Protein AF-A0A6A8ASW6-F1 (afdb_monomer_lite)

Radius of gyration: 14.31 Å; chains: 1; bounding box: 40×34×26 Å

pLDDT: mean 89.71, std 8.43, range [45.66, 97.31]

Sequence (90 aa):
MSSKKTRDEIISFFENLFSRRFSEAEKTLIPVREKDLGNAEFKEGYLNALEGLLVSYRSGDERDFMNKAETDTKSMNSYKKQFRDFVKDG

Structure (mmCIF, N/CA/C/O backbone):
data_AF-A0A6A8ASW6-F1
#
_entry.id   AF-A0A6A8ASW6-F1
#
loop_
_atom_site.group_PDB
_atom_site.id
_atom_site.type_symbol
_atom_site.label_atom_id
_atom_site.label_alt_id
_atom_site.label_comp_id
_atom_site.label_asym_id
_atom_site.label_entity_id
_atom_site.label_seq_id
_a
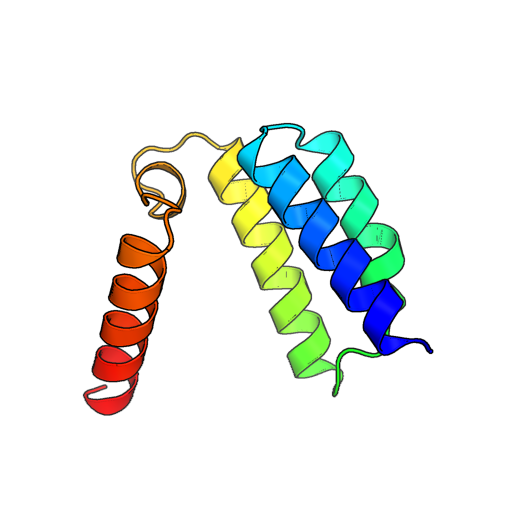tom_site.pdbx_PDB_ins_code
_atom_site.Cartn_x
_atom_site.Cartn_y
_atom_site.Cartn_z
_atom_site.occupancy
_atom_site.B_iso_or_equiv
_atom_site.auth_seq_id
_atom_site.auth_comp_id
_atom_site.auth_asym_id
_atom_site.auth_atom_id
_atom_site.pdbx_PDB_model_num
ATOM 1 N N . MET A 1 1 ? 21.205 -1.390 -1.453 1.00 45.66 1 MET A N 1
ATOM 2 C CA . MET A 1 1 ? 20.622 -0.393 -0.520 1.00 45.66 1 MET A CA 1
ATOM 3 C C . MET A 1 1 ? 19.321 0.248 -1.030 1.00 45.66 1 MET A C 1
ATOM 5 O O . MET A 1 1 ? 18.475 0.541 -0.199 1.00 45.66 1 MET A O 1
ATOM 9 N N . SER A 1 2 ? 19.113 0.409 -2.349 1.00 60.38 2 SER A N 1
ATOM 10 C CA . SER A 1 2 ? 17.906 1.031 -2.947 1.00 60.38 2 SER A CA 1
ATOM 11 C C . SER A 1 2 ? 16.569 0.343 -2.589 1.00 60.38 2 SER A C 1
ATOM 13 O O . SER A 1 2 ? 15.650 1.000 -2.110 1.00 60.38 2 SER A O 1
ATOM 15 N N . SER A 1 3 ? 16.487 -0.989 -2.709 1.00 68.62 3 SER A N 1
ATOM 16 C CA . SER A 1 3 ? 15.226 -1.741 -2.549 1.00 68.62 3 SER A CA 1
ATOM 17 C C . SER A 1 3 ? 14.595 -1.663 -1.147 1.00 68.62 3 SER A C 1
ATOM 19 O O . SER A 1 3 ? 13.372 -1.600 -1.034 1.00 68.62 3 SER A O 1
ATOM 21 N N . LYS A 1 4 ? 15.402 -1.608 -0.072 1.00 79.12 4 LYS A N 1
ATOM 22 C CA . LYS A 1 4 ? 14.879 -1.479 1.301 1.00 79.12 4 LYS A CA 1
ATOM 23 C C . LYS A 1 4 ? 14.150 -0.145 1.488 1.00 79.12 4 LYS A C 1
ATOM 25 O O . LYS A 1 4 ? 13.033 -0.134 1.980 1.00 79.12 4 LYS A O 1
ATOM 30 N N . LYS A 1 5 ? 14.742 0.950 1.002 1.00 84.75 5 LYS A N 1
ATOM 31 C CA . LYS A 1 5 ? 14.142 2.286 1.082 1.00 84.75 5 LYS A CA 1
ATOM 32 C C . LYS A 1 5 ? 12.828 2.366 0.299 1.00 84.75 5 LYS A C 1
ATOM 34 O O . LYS A 1 5 ? 11.853 2.891 0.814 1.00 84.75 5 LYS A O 1
ATOM 39 N N . THR A 1 6 ? 12.784 1.794 -0.904 1.00 86.62 6 THR A N 1
ATOM 40 C CA . THR A 1 6 ? 11.551 1.722 -1.706 1.00 86.62 6 THR A CA 1
ATOM 41 C C . THR A 1 6 ? 10.451 0.942 -0.991 1.00 86.62 6 THR A C 1
ATOM 43 O O . THR A 1 6 ? 9.297 1.357 -0.984 1.00 86.62 6 THR A O 1
ATOM 46 N N . ARG A 1 7 ? 10.800 -0.179 -0.349 1.00 89.62 7 ARG A N 1
ATOM 47 C CA . ARG A 1 7 ? 9.850 -0.946 0.459 1.00 89.62 7 ARG A CA 1
ATOM 48 C C . ARG A 1 7 ? 9.306 -0.120 1.624 1.00 89.62 7 ARG A C 1
ATOM 50 O O . ARG A 1 7 ? 8.103 -0.146 1.850 1.00 89.62 7 ARG A O 1
ATOM 57 N N . ASP A 1 8 ? 10.165 0.606 2.330 1.00 92.81 8 ASP A N 1
ATOM 58 C CA . ASP A 1 8 ? 9.760 1.447 3.461 1.00 92.81 8 ASP A CA 1
ATOM 59 C C . ASP A 1 8 ? 8.838 2.604 3.007 1.00 92.81 8 ASP A C 1
ATOM 61 O O . ASP A 1 8 ? 7.853 2.913 3.680 1.00 92.81 8 ASP A O 1
ATOM 65 N N . GLU A 1 9 ? 9.092 3.193 1.830 1.00 93.12 9 GLU A N 1
ATOM 66 C CA . GLU A 1 9 ? 8.227 4.208 1.199 1.00 93.12 9 GLU A CA 1
ATOM 67 C C . GLU A 1 9 ? 6.838 3.629 0.853 1.00 93.12 9 GLU A C 1
ATOM 69 O O . GLU A 1 9 ? 5.817 4.251 1.146 1.00 93.12 9 GLU A O 1
ATOM 74 N N . ILE A 1 10 ? 6.782 2.404 0.312 1.00 94.25 10 ILE A N 1
ATOM 75 C CA . ILE A 1 10 ? 5.524 1.697 0.012 1.00 94.25 10 ILE A CA 1
ATOM 76 C C . ILE A 1 10 ? 4.761 1.335 1.296 1.00 94.25 10 ILE A C 1
ATOM 78 O O . ILE A 1 10 ? 3.542 1.477 1.348 1.00 94.25 10 ILE A O 1
ATOM 82 N N . ILE A 1 11 ? 5.450 0.878 2.345 1.00 94.94 11 ILE A N 1
ATOM 83 C CA . ILE A 1 11 ? 4.815 0.604 3.644 1.00 94.94 11 ILE A CA 1
ATOM 84 C C . ILE A 1 11 ? 4.192 1.891 4.196 1.00 94.94 11 ILE A C 1
ATOM 86 O O . ILE A 1 11 ? 3.013 1.899 4.547 1.00 94.94 11 ILE A O 1
ATOM 90 N N . SER A 1 12 ? 4.949 2.991 4.178 1.00 96.44 12 SER A N 1
ATOM 91 C CA . SER A 1 12 ? 4.470 4.303 4.631 1.00 96.44 12 SER A CA 1
ATOM 92 C C . SER A 1 12 ? 3.252 4.783 3.832 1.00 96.44 12 SER A C 1
ATOM 94 O O . SER A 1 12 ? 2.333 5.375 4.401 1.00 96.44 12 SER A O 1
ATOM 96 N N . PHE A 1 13 ? 3.207 4.505 2.522 1.00 96.75 13 PHE A N 1
ATOM 97 C CA . PHE A 1 13 ? 2.030 4.773 1.693 1.00 96.75 13 PHE A CA 1
ATOM 98 C C . PHE A 1 13 ? 0.785 4.064 2.241 1.00 96.75 13 PHE A C 1
ATOM 100 O O . PHE A 1 13 ? -0.225 4.722 2.494 1.00 96.75 13 PHE A O 1
ATOM 107 N N . PHE A 1 14 ? 0.857 2.750 2.474 1.00 94.62 14 PHE A N 1
ATOM 108 C CA . PHE A 1 14 ? -0.283 1.971 2.969 1.00 94.62 14 PHE A CA 1
ATOM 109 C C . PHE A 1 14 ? -0.709 2.385 4.381 1.00 94.62 14 PHE A C 1
ATOM 111 O O . PHE A 1 14 ? -1.903 2.512 4.646 1.00 94.62 14 PHE A O 1
ATOM 118 N N . GLU A 1 15 ? 0.240 2.674 5.273 1.00 95.06 15 GLU A N 1
ATOM 119 C CA . GLU A 1 15 ? -0.060 3.199 6.611 1.00 95.06 15 GLU A CA 1
ATOM 120 C C . GLU A 1 15 ? -0.829 4.529 6.545 1.00 95.06 15 GLU A C 1
ATOM 122 O O . GLU A 1 15 ? -1.807 4.731 7.272 1.00 95.06 15 GLU A O 1
ATOM 127 N N . ASN A 1 16 ? -0.427 5.436 5.647 1.00 96.75 16 ASN A N 1
ATOM 128 C CA . ASN A 1 16 ? -1.117 6.707 5.433 1.00 96.75 16 ASN A CA 1
ATOM 129 C C . ASN A 1 16 ? -2.493 6.522 4.789 1.00 96.75 16 ASN A C 1
ATOM 131 O O . ASN A 1 16 ? -3.446 7.180 5.211 1.00 96.75 16 ASN A O 1
ATOM 135 N N . LEU A 1 17 ? -2.602 5.620 3.813 1.00 94.81 17 LEU A N 1
ATOM 136 C CA . LEU A 1 17 ? -3.847 5.291 3.124 1.00 94.81 17 LEU A CA 1
ATOM 137 C C . LEU A 1 17 ? -4.898 4.764 4.108 1.00 94.81 17 LEU A C 1
ATOM 139 O O . LEU A 1 17 ? -5.989 5.325 4.200 1.00 94.81 17 LEU A O 1
ATOM 143 N N . PHE A 1 18 ? -4.547 3.748 4.901 1.00 91.38 18 PHE A N 1
ATOM 144 C CA . PHE A 1 18 ? -5.453 3.150 5.886 1.00 91.38 18 PHE A CA 1
ATOM 145 C C . PHE A 1 18 ? -5.797 4.110 7.029 1.00 91.38 18 PHE A C 1
ATOM 147 O O . PHE A 1 18 ? -6.919 4.095 7.528 1.00 91.38 18 PHE A O 1
ATOM 154 N N . SER A 1 19 ? -4.881 5.015 7.386 1.00 93.75 19 SER A N 1
ATOM 155 C CA . SER A 1 19 ? -5.147 6.094 8.350 1.00 93.75 19 SER A CA 1
ATOM 156 C C . SER A 1 19 ? -5.927 7.276 7.754 1.00 93.75 19 SER A C 1
ATOM 158 O O . SER A 1 19 ? -6.088 8.295 8.424 1.00 93.75 19 SER A O 1
ATOM 160 N N . ARG A 1 20 ? -6.374 7.190 6.490 1.00 92.88 20 ARG A N 1
ATOM 161 C CA . ARG A 1 20 ? -7.070 8.259 5.745 1.00 92.88 20 ARG A CA 1
ATOM 162 C C . ARG A 1 20 ? -6.285 9.580 5.660 1.00 92.88 20 ARG A C 1
ATOM 164 O O . ARG A 1 20 ? -6.860 10.645 5.443 1.00 92.88 20 ARG A O 1
ATOM 171 N N . ARG A 1 21 ? -4.953 9.530 5.781 1.00 96.81 21 ARG A N 1
ATOM 172 C CA . ARG A 1 21 ? -4.036 10.671 5.603 1.00 96.81 21 ARG A CA 1
ATOM 173 C C . ARG A 1 21 ? -3.657 10.809 4.127 1.00 96.81 21 ARG A C 1
ATOM 175 O O . ARG A 1 21 ? -2.496 10.652 3.757 1.00 96.81 21 ARG A O 1
ATOM 182 N N . PHE A 1 22 ? -4.642 11.077 3.270 1.00 95.50 22 PHE A N 1
ATOM 183 C CA . PHE A 1 22 ? -4.483 10.987 1.811 1.00 95.50 22 PHE A CA 1
ATOM 184 C C . PHE A 1 22 ? -3.396 11.904 1.241 1.00 95.50 22 PHE A C 1
ATOM 186 O O . PHE A 1 22 ? -2.631 11.466 0.389 1.00 95.50 22 PHE A O 1
ATOM 193 N N . SER A 1 23 ? -3.265 13.133 1.748 1.00 96.69 23 SER A N 1
ATOM 194 C CA . SER A 1 23 ? -2.188 14.042 1.330 1.00 96.69 23 SER A CA 1
ATOM 195 C C . SER A 1 23 ? -0.794 13.495 1.656 1.00 96.69 23 SER A C 1
ATOM 197 O O . SER A 1 23 ? 0.141 13.695 0.890 1.00 96.69 23 SER A O 1
ATOM 199 N N . GLU A 1 24 ? -0.639 12.789 2.779 1.00 97.31 24 GLU A N 1
ATOM 200 C CA . GLU A 1 24 ? 0.638 12.167 3.147 1.00 97.31 24 GLU A CA 1
ATOM 201 C C . GLU A 1 24 ? 0.894 10.897 2.330 1.00 97.3
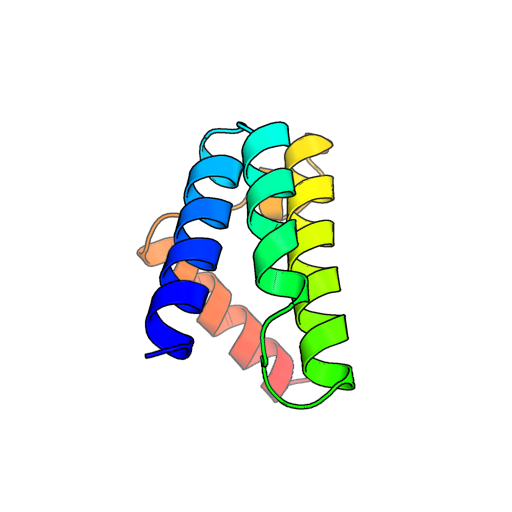1 24 GLU A C 1
ATOM 203 O O . GLU A 1 24 ? 2.019 10.667 1.892 1.00 97.31 24 GLU A O 1
ATOM 208 N N . ALA A 1 25 ? -0.149 10.110 2.044 1.00 97.12 25 ALA A N 1
ATOM 209 C CA . ALA A 1 25 ? -0.052 8.977 1.126 1.00 97.12 25 ALA A CA 1
ATOM 210 C C . ALA A 1 25 ? 0.409 9.439 -0.271 1.00 97.12 25 ALA A C 1
ATOM 212 O O . ALA A 1 25 ? 1.360 8.893 -0.823 1.00 97.12 25 ALA A O 1
ATOM 213 N N . GLU A 1 26 ? -0.173 10.508 -0.810 1.00 96.00 26 GLU A N 1
ATOM 214 C CA . GLU A 1 26 ? 0.224 11.073 -2.104 1.00 96.00 26 GLU A CA 1
ATOM 215 C C . GLU A 1 26 ? 1.698 11.511 -2.124 1.00 96.00 26 GLU A C 1
ATOM 217 O O . GLU A 1 26 ? 2.444 11.155 -3.038 1.00 96.00 26 GLU A 
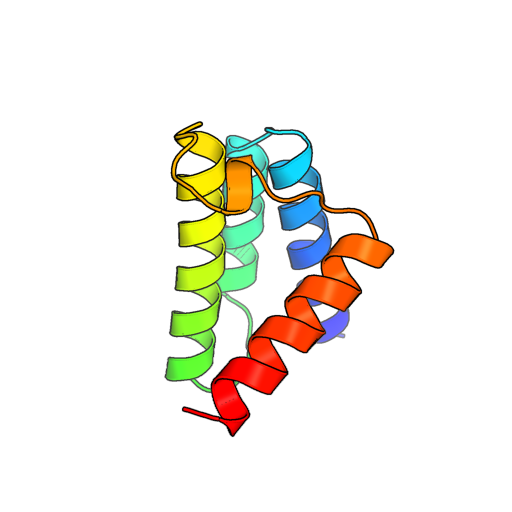O 1
ATOM 222 N N . LYS A 1 27 ? 2.166 12.196 -1.070 1.00 96.06 27 LYS A N 1
ATOM 223 C CA . LYS A 1 27 ? 3.579 12.597 -0.942 1.00 96.06 27 LYS A CA 1
ATOM 224 C C . LYS A 1 27 ? 4.536 11.407 -0.958 1.00 96.06 27 LYS A C 1
ATOM 226 O O . LYS A 1 27 ? 5.617 11.518 -1.533 1.00 96.06 27 LYS A O 1
ATOM 231 N N . THR A 1 28 ? 4.159 10.272 -0.362 1.00 94.38 28 THR A N 1
ATOM 232 C CA . THR A 1 28 ? 5.009 9.066 -0.370 1.00 94.38 28 THR A CA 1
ATOM 233 C C . THR A 1 28 ? 5.173 8.447 -1.758 1.00 94.38 28 THR A C 1
ATOM 235 O O . THR A 1 28 ? 6.170 7.768 -1.988 1.00 94.38 28 THR A O 1
ATOM 238 N N . LEU A 1 29 ? 4.279 8.729 -2.715 1.00 93.81 29 LEU A N 1
ATOM 239 C CA . LEU A 1 29 ? 4.414 8.243 -4.093 1.00 93.81 29 LEU A CA 1
ATOM 240 C C . LEU A 1 29 ? 5.452 9.026 -4.909 1.00 93.81 29 LEU A C 1
ATOM 242 O O . LEU A 1 29 ? 6.029 8.468 -5.838 1.00 93.81 29 LEU A O 1
ATOM 246 N N . ILE A 1 30 ? 5.738 10.286 -4.558 1.00 93.31 30 ILE A N 1
ATOM 247 C CA . ILE A 1 30 ? 6.727 11.127 -5.257 1.00 93.31 30 ILE A CA 1
ATOM 248 C C . ILE A 1 30 ? 8.103 10.439 -5.334 1.00 93.31 30 ILE A C 1
ATOM 250 O O . ILE A 1 30 ? 8.598 10.241 -6.443 1.00 93.31 30 ILE A O 1
ATOM 254 N N . PRO A 1 31 ? 8.732 10.012 -4.218 1.00 91.06 31 PRO A N 1
ATOM 255 C CA
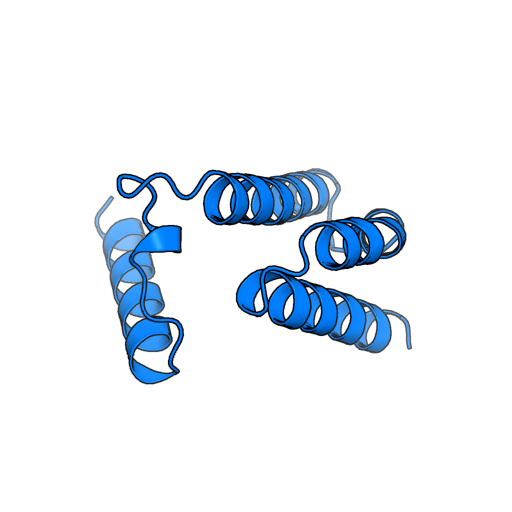 . PRO A 1 31 ? 10.020 9.330 -4.291 1.00 91.06 31 PRO A CA 1
ATOM 256 C C . PRO A 1 31 ? 9.934 7.940 -4.933 1.00 91.06 31 PRO A C 1
ATOM 258 O O . PRO A 1 31 ? 10.926 7.510 -5.520 1.00 91.06 31 PRO A O 1
ATOM 261 N N . VAL A 1 32 ? 8.781 7.258 -4.864 1.00 89.62 32 VAL A N 1
ATOM 262 C CA . VAL A 1 32 ? 8.556 5.930 -5.468 1.00 89.62 32 VAL A CA 1
ATOM 263 C C . VAL A 1 32 ? 8.573 6.008 -6.997 1.00 89.62 32 VAL A C 1
ATOM 265 O O . VAL A 1 32 ? 9.140 5.125 -7.642 1.00 89.62 32 VAL A O 1
ATOM 268 N N . ARG A 1 33 ? 8.041 7.092 -7.585 1.00 90.56 33 ARG A N 1
ATOM 269 C CA . ARG A 1 33 ? 8.094 7.350 -9.039 1.00 90.56 33 ARG A CA 1
ATOM 270 C C . ARG A 1 33 ? 9.519 7.414 -9.579 1.00 90.56 33 ARG A C 1
ATOM 272 O O . ARG A 1 33 ? 9.757 7.003 -10.709 1.00 90.56 33 ARG A O 1
ATOM 279 N N . GLU A 1 34 ? 10.477 7.856 -8.774 1.00 89.44 34 GLU A N 1
ATOM 280 C CA . GLU A 1 34 ? 11.887 7.960 -9.167 1.00 89.44 34 GLU A CA 1
ATOM 281 C C . GLU A 1 34 ? 12.657 6.639 -8.996 1.00 89.44 34 GLU A C 1
ATOM 283 O O . GLU A 1 34 ? 13.823 6.535 -9.377 1.00 89.44 34 GLU A O 1
ATOM 288 N N . LYS A 1 35 ? 12.039 5.599 -8.418 1.00 87.31 35 LYS A N 1
ATOM 289 C CA . LYS A 1 35 ? 12.708 4.312 -8.185 1.00 87.31 35 LYS A CA 1
ATOM 290 C C . LYS A 1 35 ? 12.694 3.422 -9.417 1.00 87.31 35 LYS A C 1
ATOM 292 O O . LYS A 1 35 ? 11.805 3.488 -10.268 1.00 87.31 35 LYS A O 1
ATOM 297 N N . ASP A 1 36 ? 13.686 2.542 -9.455 1.00 85.75 36 ASP A N 1
ATOM 298 C CA . ASP A 1 36 ? 13.670 1.361 -10.301 1.00 85.75 36 ASP A CA 1
ATOM 299 C C . ASP A 1 36 ? 12.783 0.295 -9.638 1.00 85.75 36 ASP A C 1
ATOM 301 O O . ASP A 1 36 ? 13.075 -0.178 -8.535 1.00 85.75 36 ASP A O 1
ATOM 305 N N . LEU A 1 37 ? 11.661 -0.005 -10.290 1.00 84.25 37 LEU A N 1
ATOM 306 C CA . LEU A 1 37 ? 10.651 -0.970 -9.850 1.00 84.25 37 LEU A CA 1
ATOM 307 C C . LEU A 1 37 ? 10.582 -2.184 -10.790 1.00 84.25 37 LEU A C 1
ATOM 309 O O . LEU A 1 37 ? 9.677 -3.002 -10.658 1.00 84.25 37 LEU A O 1
ATOM 313 N N . GLY A 1 38 ? 11.527 -2.309 -11.726 1.00 86.38 38 GLY A N 1
ATOM 314 C CA . GLY A 1 38 ? 11.480 -3.269 -12.822 1.00 86.38 38 GLY A CA 1
ATOM 315 C C . GLY A 1 38 ? 11.392 -2.564 -14.174 1.00 86.38 38 GLY A C 1
ATOM 316 O O . GLY A 1 38 ? 11.869 -1.443 -14.345 1.00 86.38 38 GLY A O 1
ATOM 317 N N . ASN A 1 39 ? 10.787 -3.225 -15.161 1.00 91.25 39 ASN A N 1
ATOM 318 C CA . ASN A 1 39 ? 10.625 -2.628 -16.486 1.00 91.25 39 ASN A CA 1
ATOM 319 C C . ASN A 1 39 ? 9.618 -1.454 -16.469 1.00 91.25 39 ASN A C 1
ATOM 321 O O . ASN A 1 39 ? 8.862 -1.274 -15.512 1.00 91.25 39 ASN A O 1
ATOM 325 N N . ALA A 1 40 ? 9.627 -0.648 -17.534 1.00 91.25 40 ALA A N 1
ATOM 326 C CA . ALA A 1 40 ? 8.814 0.565 -17.625 1.00 91.25 40 ALA A CA 1
ATOM 327 C C . ALA A 1 40 ? 7.304 0.289 -17.503 1.00 91.25 40 ALA A C 1
ATOM 329 O O . ALA A 1 40 ? 6.629 0.975 -16.742 1.00 91.25 40 ALA A O 1
ATOM 330 N N . GLU A 1 41 ? 6.803 -0.746 -18.180 1.00 93.12 41 GLU A N 1
ATOM 331 C CA . GLU A 1 41 ? 5.387 -1.135 -18.157 1.00 93.12 41 GLU A CA 1
ATOM 332 C C . GLU A 1 41 ? 4.940 -1.570 -16.756 1.00 93.12 41 GLU A C 1
ATOM 334 O O . GLU A 1 41 ? 3.926 -1.107 -16.238 1.00 93.12 41 GLU A O 1
ATOM 339 N N . PHE A 1 42 ? 5.732 -2.415 -16.096 1.00 91.38 42 PHE A N 1
ATOM 340 C CA . PHE A 1 42 ? 5.462 -2.861 -14.736 1.00 91.38 42 PHE A CA 1
ATOM 341 C C . PHE A 1 42 ? 5.480 -1.688 -13.758 1.00 91.38 42 PHE A C 1
ATOM 343 O O . PHE A 1 42 ? 4.599 -1.576 -12.908 1.00 91.38 42 PHE A O 1
ATOM 350 N N . LYS A 1 43 ? 6.468 -0.794 -13.885 1.00 92.75 43 LYS A N 1
ATOM 351 C CA . LYS A 1 43 ? 6.570 0.412 -13.061 1.00 92.75 43 LYS A CA 1
ATOM 352 C C . LYS A 1 43 ? 5.337 1.301 -13.221 1.00 92.75 43 LYS A C 1
ATOM 354 O O . LYS A 1 43 ? 4.778 1.737 -12.218 1.00 92.75 43 LYS A O 1
ATOM 359 N N . GLU A 1 44 ? 4.920 1.557 -14.456 1.00 94.00 44 GLU A N 1
ATOM 360 C CA . GLU A 1 44 ? 3.739 2.363 -14.760 1.00 94.00 44 GLU A CA 1
ATOM 361 C C . GLU A 1 44 ? 2.466 1.718 -14.201 1.00 94.00 44 GLU A C 1
ATOM 363 O O . GLU A 1 44 ? 1.731 2.357 -13.450 1.00 94.00 44 GLU A O 1
ATOM 368 N N . GLY A 1 45 ? 2.249 0.428 -14.469 1.00 95.25 45 GLY A N 1
ATOM 369 C CA . GLY A 1 45 ? 1.098 -0.311 -13.951 1.00 95.25 45 GLY A CA 1
ATOM 370 C C . GLY A 1 45 ? 1.049 -0.341 -12.422 1.00 95.25 45 GLY A C 1
ATOM 371 O O . GLY A 1 45 ? -0.016 -0.168 -11.829 1.00 95.25 45 GLY A O 1
ATOM 372 N N . TYR A 1 46 ? 2.200 -0.500 -11.766 1.00 94.19 46 TYR A N 1
ATOM 373 C CA . TYR A 1 46 ? 2.292 -0.486 -10.309 1.00 94.19 46 TYR A CA 1
ATOM 374 C C . TYR A 1 46 ? 1.940 0.887 -9.720 1.00 94.19 46 TYR A C 1
ATOM 376 O O . TYR A 1 46 ? 1.175 0.963 -8.760 1.00 94.19 46 TYR A O 1
ATOM 384 N N . LEU A 1 47 ? 2.448 1.975 -10.306 1.00 95.31 47 LEU A N 1
ATOM 385 C CA . LEU A 1 47 ? 2.109 3.337 -9.882 1.00 95.31 47 LEU A CA 1
ATOM 386 C C . LEU A 1 47 ? 0.622 3.641 -10.100 1.00 95.31 47 LEU A C 1
ATOM 388 O O . LEU A 1 47 ? -0.036 4.108 -9.171 1.00 95.31 47 LEU A O 1
ATOM 392 N N . ASN A 1 48 ? 0.077 3.285 -11.266 1.00 95.94 48 ASN A N 1
ATOM 393 C CA . ASN A 1 48 ? -1.347 3.435 -11.572 1.00 95.94 48 ASN A CA 1
ATOM 394 C C . ASN A 1 48 ? -2.224 2.671 -10.570 1.00 95.94 48 ASN A C 1
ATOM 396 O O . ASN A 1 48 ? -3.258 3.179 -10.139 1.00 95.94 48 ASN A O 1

* WHAT NEEDS TO BE DONE
Print once more, exactly, the lines that start at the top of the records above and end at the line with "ATOM 15 N N", skipping all pictures.

* COMPLETED EXERCISE
Protein AF-A0A6A8ASW6-F1 (afdb_monomer_lite)

Radius of gyration: 14.31 Å; chains: 1; bounding box: 40×34×26 Å

pLDDT: mean 89.71, std 8.43, range [45.66, 97.31]

Sequence (90 aa):
MSSKKTRDEIISFFENLFSRRFSEAEKTLIPVREKDLGNAEFKEGYLNALEGLLVSYRSGDERDFMNKAETDTKSMNSYKKQFRDFVKDG

Structure (mmCIF, N/CA/C/O backbone):
data_AF-A0A6A8ASW6-F1
#
_entry.id   AF-A0A6A8ASW6-F1
#
loop_
_atom_site.group_PDB
_atom_site.id
_atom_site.type_symbol
_atom_site.label_atom_id
_atom_site.label_alt_id
_atom_site.label_comp_id
_atom_site.label_asym_id
_atom_site.label_entity_id
_atom_site.label_seq_id
_a
tom_site.pdbx_PDB_ins_code
_atom_site.Cartn_x
_atom_site.Cartn_y
_atom_site.Cartn_z
_atom_site.occupancy
_atom_site.B_iso_or_equiv
_atom_site.auth_seq_id
_atom_site.auth_comp_id
_atom_site.auth_asym_id
_atom_site.auth_atom_id
_atom_site.pdbx_PDB_model_num
ATOM 1 N N . MET A 1 1 ? 21.205 -1.390 -1.453 1.00 45.66 1 MET A N 1
ATOM 2 C CA . MET A 1 1 ? 20.622 -0.393 -0.520 1.00 45.66 1 MET A CA 1
ATOM 3 C C . MET A 1 1 ? 19.321 0.248 -1.030 1.00 45.66 1 MET A C 1
ATOM 5 O O . MET A 1 1 ? 18.475 0.541 -0.199 1.00 45.66 1 MET A O 1
ATOM 9 N N . SER A 1 2 ? 19.113 0.409 -2.349 1.00 60.38 2 SER A N 1
ATOM 10 C CA . SER A 1 2 ? 17.906 1.031 -2.947 1.00 60.38 2 SER A CA 1
ATOM 11 C C . SER A 1 2 ? 16.569 0.343 -2.589 1.00 60.38 2 SER A C 1
ATOM 13 O O . SER A 1 2 ? 15.650 1.000 -2.110 1.00 60.38 2 SER A O 1
ATOM 15 N N . SER A 1 3 ? 16.487 -0.989 -2.709 1.00 68.62 3 SER A N 1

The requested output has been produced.